**TASK ITEM**
From the records below, set down exactly the lines starting with the line that contains "ATOM 140 C CA" and going on through the line that contains "ATOM 184 N N". Nothing else is wanted.

**RECORDS SUPPLIED**
··········

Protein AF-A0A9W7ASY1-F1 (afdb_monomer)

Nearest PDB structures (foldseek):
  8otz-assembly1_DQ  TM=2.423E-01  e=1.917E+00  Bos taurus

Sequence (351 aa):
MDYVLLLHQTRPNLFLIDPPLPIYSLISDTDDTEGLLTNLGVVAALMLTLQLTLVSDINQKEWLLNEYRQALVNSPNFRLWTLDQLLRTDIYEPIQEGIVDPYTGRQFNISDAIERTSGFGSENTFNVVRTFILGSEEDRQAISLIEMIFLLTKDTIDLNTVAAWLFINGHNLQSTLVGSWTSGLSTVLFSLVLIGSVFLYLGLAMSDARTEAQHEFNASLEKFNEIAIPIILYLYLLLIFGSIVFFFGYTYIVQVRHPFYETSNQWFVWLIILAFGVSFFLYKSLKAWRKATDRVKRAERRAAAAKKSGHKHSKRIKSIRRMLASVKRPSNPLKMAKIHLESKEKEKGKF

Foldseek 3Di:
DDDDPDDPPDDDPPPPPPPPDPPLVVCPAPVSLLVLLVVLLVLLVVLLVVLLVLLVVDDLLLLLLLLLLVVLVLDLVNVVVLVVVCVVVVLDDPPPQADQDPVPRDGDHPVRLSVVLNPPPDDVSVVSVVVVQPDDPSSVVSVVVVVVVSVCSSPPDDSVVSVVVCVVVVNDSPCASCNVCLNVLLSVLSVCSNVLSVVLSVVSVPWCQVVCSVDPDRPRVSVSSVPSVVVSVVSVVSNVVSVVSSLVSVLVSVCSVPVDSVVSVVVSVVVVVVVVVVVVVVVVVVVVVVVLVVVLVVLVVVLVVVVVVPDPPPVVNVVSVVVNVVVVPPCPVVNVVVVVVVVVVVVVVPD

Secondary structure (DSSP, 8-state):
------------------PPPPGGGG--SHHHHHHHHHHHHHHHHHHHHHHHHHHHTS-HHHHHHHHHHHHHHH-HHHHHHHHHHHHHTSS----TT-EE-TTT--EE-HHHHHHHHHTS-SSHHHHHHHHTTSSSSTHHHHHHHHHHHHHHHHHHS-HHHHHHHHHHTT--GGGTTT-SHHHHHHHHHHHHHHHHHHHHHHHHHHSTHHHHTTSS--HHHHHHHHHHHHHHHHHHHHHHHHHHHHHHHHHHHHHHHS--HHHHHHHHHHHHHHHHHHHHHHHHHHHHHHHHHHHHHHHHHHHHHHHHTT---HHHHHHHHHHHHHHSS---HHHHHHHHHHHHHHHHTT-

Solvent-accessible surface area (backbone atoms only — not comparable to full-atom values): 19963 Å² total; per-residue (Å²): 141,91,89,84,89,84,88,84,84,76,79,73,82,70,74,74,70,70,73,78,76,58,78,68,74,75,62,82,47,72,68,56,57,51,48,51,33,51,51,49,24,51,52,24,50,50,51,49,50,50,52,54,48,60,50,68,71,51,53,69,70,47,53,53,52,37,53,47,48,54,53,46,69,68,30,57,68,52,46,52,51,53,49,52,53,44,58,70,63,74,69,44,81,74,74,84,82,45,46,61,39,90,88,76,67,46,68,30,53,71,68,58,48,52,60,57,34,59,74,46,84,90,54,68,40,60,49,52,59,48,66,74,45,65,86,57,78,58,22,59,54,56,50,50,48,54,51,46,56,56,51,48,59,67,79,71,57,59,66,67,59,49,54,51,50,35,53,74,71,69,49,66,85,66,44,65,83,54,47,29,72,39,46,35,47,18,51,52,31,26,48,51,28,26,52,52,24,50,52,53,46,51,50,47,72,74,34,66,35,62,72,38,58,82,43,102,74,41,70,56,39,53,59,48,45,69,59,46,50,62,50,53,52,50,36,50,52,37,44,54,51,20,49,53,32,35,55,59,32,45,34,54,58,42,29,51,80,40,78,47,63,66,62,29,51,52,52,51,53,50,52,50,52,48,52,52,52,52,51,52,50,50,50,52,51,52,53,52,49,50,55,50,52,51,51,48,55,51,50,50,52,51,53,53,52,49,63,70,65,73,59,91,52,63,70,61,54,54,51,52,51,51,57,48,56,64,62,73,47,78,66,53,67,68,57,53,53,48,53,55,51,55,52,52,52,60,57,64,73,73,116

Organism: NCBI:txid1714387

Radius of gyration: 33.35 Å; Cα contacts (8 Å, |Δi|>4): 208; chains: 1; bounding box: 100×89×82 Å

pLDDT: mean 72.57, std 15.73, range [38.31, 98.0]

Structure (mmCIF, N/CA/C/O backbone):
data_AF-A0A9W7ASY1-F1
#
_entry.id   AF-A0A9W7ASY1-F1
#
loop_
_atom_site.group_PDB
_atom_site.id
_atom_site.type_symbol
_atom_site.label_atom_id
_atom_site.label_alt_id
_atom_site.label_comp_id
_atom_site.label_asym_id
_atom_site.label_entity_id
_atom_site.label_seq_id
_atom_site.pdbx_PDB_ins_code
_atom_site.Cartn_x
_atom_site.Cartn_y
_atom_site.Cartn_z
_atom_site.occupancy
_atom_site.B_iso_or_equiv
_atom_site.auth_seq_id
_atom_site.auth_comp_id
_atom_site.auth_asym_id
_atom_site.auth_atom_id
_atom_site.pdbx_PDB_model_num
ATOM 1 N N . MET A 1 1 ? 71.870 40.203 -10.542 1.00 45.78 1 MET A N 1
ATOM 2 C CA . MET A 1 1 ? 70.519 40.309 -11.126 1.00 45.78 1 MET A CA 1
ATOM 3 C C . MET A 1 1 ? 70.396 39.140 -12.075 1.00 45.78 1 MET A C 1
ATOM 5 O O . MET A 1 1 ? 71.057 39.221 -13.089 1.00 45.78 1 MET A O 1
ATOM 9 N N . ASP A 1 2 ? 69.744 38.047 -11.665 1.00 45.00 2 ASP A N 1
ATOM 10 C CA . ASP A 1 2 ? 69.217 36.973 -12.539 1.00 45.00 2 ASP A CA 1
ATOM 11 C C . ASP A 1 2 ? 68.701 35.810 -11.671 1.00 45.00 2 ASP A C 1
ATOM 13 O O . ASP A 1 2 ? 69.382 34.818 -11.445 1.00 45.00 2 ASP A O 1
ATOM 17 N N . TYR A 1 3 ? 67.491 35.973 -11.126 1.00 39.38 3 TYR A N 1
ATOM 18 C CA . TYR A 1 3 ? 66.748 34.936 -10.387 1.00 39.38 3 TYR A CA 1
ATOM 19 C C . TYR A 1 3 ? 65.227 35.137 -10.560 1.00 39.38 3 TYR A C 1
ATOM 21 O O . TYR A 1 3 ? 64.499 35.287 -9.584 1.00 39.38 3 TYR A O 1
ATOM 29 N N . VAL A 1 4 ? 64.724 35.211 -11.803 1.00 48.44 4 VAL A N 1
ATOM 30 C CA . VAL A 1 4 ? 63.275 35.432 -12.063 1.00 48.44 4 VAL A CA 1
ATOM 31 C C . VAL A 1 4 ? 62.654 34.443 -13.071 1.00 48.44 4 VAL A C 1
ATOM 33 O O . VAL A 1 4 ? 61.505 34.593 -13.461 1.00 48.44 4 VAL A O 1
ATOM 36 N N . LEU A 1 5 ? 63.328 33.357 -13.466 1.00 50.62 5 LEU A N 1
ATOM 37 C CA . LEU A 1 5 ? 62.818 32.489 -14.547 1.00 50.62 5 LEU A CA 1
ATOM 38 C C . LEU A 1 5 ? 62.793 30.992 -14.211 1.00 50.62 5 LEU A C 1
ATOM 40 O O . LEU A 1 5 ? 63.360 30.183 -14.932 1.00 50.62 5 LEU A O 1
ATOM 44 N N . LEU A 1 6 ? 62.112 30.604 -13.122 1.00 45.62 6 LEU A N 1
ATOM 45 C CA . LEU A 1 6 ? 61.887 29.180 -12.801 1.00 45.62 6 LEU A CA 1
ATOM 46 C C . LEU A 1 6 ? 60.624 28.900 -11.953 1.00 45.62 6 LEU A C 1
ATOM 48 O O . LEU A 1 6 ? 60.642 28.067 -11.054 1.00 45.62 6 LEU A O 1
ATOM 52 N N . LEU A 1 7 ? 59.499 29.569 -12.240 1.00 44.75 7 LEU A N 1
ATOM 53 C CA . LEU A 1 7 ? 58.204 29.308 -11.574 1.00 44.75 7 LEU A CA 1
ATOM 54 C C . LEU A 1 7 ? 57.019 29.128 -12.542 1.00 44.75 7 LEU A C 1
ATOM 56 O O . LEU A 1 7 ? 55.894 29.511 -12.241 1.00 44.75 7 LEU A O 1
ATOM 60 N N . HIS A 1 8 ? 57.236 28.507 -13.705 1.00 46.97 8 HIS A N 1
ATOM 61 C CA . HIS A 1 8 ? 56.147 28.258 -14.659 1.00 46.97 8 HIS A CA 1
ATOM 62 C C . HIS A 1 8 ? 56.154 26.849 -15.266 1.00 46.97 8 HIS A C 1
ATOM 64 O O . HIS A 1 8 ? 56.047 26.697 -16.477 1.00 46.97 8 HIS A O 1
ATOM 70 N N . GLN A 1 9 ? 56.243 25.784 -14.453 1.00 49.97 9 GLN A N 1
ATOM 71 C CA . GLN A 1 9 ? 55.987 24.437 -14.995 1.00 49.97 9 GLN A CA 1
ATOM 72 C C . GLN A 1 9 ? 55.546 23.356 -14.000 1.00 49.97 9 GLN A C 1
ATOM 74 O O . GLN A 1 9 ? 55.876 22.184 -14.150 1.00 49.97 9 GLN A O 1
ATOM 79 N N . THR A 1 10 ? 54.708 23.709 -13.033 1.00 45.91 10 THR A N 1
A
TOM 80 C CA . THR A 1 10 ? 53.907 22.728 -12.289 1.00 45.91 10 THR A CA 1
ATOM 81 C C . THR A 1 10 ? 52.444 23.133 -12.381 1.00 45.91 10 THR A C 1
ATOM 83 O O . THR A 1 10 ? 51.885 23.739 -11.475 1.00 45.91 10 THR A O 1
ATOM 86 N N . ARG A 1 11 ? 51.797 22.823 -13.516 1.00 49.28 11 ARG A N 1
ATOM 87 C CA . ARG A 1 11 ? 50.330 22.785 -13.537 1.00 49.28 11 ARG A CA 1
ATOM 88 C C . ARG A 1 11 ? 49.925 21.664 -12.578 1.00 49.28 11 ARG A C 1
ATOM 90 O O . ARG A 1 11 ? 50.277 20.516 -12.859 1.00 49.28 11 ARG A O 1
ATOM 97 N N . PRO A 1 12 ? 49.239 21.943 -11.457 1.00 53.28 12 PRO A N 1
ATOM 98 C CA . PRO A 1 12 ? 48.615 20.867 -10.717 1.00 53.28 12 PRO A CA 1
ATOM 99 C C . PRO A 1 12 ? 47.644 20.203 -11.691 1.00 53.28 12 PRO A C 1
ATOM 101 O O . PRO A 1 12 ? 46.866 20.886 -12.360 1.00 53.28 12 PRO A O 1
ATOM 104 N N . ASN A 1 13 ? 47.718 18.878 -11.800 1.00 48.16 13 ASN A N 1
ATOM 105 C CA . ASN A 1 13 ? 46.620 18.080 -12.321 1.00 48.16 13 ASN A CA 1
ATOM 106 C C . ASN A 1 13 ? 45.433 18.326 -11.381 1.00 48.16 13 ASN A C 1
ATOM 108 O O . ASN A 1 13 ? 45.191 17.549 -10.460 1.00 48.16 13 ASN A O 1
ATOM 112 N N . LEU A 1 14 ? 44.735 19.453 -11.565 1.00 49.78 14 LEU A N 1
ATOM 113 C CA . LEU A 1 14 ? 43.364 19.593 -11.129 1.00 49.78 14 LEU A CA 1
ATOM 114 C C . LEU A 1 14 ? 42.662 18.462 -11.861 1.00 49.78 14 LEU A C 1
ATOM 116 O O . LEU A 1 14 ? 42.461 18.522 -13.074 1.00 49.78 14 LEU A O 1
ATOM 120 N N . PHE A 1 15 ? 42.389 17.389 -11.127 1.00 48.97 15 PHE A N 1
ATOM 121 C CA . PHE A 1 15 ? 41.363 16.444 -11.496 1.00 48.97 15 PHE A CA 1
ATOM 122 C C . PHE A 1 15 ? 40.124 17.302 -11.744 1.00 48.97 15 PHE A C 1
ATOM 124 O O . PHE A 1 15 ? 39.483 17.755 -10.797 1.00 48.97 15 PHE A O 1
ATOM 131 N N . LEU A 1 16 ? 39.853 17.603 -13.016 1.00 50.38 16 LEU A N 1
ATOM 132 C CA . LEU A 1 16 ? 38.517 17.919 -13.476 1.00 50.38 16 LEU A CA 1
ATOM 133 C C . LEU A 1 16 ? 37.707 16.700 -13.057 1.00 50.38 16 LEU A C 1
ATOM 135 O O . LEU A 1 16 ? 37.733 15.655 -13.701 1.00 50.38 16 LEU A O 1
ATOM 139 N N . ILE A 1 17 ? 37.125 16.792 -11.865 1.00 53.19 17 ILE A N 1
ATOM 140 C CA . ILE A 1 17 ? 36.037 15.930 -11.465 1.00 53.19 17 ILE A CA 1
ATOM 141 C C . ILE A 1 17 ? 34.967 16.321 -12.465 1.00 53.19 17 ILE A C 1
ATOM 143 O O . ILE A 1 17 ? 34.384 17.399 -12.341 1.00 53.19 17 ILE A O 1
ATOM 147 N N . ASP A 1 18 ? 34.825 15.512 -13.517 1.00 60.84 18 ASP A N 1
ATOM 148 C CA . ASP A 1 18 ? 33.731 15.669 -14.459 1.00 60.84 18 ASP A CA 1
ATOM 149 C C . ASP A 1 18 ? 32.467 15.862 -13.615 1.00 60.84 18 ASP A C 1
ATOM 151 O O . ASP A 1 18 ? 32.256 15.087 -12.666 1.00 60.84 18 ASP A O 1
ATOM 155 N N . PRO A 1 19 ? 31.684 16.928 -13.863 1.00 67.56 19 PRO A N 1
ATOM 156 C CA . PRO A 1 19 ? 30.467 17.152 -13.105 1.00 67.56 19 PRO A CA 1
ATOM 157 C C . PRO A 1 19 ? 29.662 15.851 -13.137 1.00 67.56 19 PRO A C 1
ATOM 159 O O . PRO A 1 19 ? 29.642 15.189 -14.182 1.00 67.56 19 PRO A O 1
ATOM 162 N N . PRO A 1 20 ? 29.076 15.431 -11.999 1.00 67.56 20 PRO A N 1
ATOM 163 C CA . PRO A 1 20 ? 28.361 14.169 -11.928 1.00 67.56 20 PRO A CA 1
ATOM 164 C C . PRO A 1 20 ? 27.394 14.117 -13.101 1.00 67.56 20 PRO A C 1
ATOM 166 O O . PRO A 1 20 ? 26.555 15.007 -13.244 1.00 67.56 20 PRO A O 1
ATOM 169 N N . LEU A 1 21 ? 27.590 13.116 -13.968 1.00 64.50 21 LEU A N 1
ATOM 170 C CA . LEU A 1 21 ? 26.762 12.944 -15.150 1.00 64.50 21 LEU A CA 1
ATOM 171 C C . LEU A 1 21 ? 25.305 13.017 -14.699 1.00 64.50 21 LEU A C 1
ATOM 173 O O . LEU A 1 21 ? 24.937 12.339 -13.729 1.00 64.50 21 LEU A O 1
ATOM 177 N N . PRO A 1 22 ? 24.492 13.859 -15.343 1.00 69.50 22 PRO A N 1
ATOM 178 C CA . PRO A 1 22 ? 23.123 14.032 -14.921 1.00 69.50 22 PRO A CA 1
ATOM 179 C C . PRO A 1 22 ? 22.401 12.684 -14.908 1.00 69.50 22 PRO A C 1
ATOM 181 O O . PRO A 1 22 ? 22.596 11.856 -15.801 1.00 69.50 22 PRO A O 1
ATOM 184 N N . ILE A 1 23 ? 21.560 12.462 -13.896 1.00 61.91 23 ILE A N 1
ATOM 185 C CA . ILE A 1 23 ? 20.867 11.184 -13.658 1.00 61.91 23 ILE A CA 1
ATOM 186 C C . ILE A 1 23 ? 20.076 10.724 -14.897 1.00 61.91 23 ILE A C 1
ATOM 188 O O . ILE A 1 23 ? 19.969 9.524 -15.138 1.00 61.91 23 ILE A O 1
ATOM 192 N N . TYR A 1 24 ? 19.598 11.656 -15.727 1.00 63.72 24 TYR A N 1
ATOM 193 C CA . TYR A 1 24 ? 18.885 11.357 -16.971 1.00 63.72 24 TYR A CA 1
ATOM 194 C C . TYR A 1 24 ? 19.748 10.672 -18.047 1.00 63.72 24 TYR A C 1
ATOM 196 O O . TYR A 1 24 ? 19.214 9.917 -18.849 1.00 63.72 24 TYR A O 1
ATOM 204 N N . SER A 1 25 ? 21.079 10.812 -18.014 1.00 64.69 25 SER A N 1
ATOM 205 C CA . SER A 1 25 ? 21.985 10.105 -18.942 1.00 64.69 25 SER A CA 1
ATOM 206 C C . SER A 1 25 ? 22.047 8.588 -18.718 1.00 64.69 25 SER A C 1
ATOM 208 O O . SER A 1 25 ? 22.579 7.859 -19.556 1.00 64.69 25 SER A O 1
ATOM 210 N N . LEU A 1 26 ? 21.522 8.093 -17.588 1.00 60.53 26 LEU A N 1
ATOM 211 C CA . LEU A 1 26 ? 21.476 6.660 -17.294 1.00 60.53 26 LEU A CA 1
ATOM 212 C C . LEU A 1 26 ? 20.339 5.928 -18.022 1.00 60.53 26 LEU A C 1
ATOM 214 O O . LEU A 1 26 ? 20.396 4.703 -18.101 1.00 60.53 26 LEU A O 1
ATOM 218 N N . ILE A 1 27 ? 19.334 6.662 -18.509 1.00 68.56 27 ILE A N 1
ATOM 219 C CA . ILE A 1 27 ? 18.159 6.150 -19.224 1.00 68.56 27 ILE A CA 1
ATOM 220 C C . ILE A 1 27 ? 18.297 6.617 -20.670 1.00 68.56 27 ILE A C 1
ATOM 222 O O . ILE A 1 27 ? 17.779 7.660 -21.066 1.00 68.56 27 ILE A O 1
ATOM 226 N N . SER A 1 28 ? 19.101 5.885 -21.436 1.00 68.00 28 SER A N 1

··········

**EXERCISE OUTPUT**
ATOM 140 C CA . ILE A 1 17 ? 36.037 15.930 -11.465 1.00 53.19 17 ILE A CA 1
ATOM 141 C C . ILE A 1 17 ? 34.967 16.321 -12.465 1.00 53.19 17 ILE A C 1
ATOM 143 O O . ILE A 1 17 ? 34.384 17.399 -12.341 1.00 53.19 17 ILE A O 1
ATOM 147 N N . ASP A 1 18 ? 34.825 15.512 -13.517 1.00 60.84 18 ASP A N 1
ATOM 148 C CA . ASP A 1 18 ? 33.731 15.669 -14.459 1.00 60.84 18 ASP A CA 1
ATOM 149 C C . ASP A 1 18 ? 32.467 15.862 -13.615 1.00 60.84 18 ASP A C 1
ATOM 151 O O . ASP A 1 18 ? 32.256 15.087 -12.666 1.00 60.84 18 ASP A O 1
ATOM 155 N N . PRO A 1 19 ? 31.684 16.928 -13.863 1.00 67.56 19 PRO A N 1
ATOM 156 C CA . PRO A 1 19 ? 30.467 17.152 -13.105 1.00 67.56 19 PRO A CA 1
ATOM 157 C C . PRO A 1 19 ? 29.662 15.851 -13.137 1.00 67.56 19 PRO A C 1
ATOM 159 O O . PRO A 1 19 ? 29.642 15.189 -14.182 1.00 67.56 19 PRO A O 1
ATOM 162 N N . PRO A 1 20 ? 29.076 15.431 -11.999 1.00 67.56 20 PRO A N 1
ATOM 163 C CA . PRO A 1 20 ? 28.361 14.169 -11.928 1.00 67.56 20 PRO A CA 1
ATOM 164 C C . PRO A 1 20 ? 27.394 14.117 -13.101 1.00 67.56 20 PRO A C 1
ATOM 166 O O . PRO A 1 20 ? 26.555 15.007 -13.244 1.00 67.56 20 PRO A O 1
ATOM 169 N N . LEU A 1 21 ? 27.590 13.116 -13.968 1.00 64.50 21 LEU A N 1
ATOM 170 C CA . LEU A 1 21 ? 26.762 12.944 -15.150 1.00 64.50 21 LEU A CA 1
ATOM 171 C C . LEU A 1 21 ? 25.305 13.017 -14.699 1.00 64.50 21 LEU A C 1
ATOM 173 O O . LEU A 1 21 ? 24.937 12.339 -13.729 1.00 64.50 21 LEU A O 1
ATOM 177 N N . PRO A 1 22 ? 24.492 13.859 -15.343 1.00 69.50 22 PRO A N 1
ATOM 178 C CA . PRO A 1 22 ? 23.123 14.032 -14.921 1.00 69.50 22 PRO A CA 1
ATOM 179 C C . PRO A 1 22 ? 22.401 12.684 -14.908 1.00 69.50 22 PRO A C 1
ATOM 181 O O . PRO A 1 22 ? 22.596 11.856 -15.801 1.00 69.50 22 PRO A O 1
ATOM 184 N N . ILE A 1 23 ? 21.560 12.462 -13.896 1.00 61.91 23 ILE A N 1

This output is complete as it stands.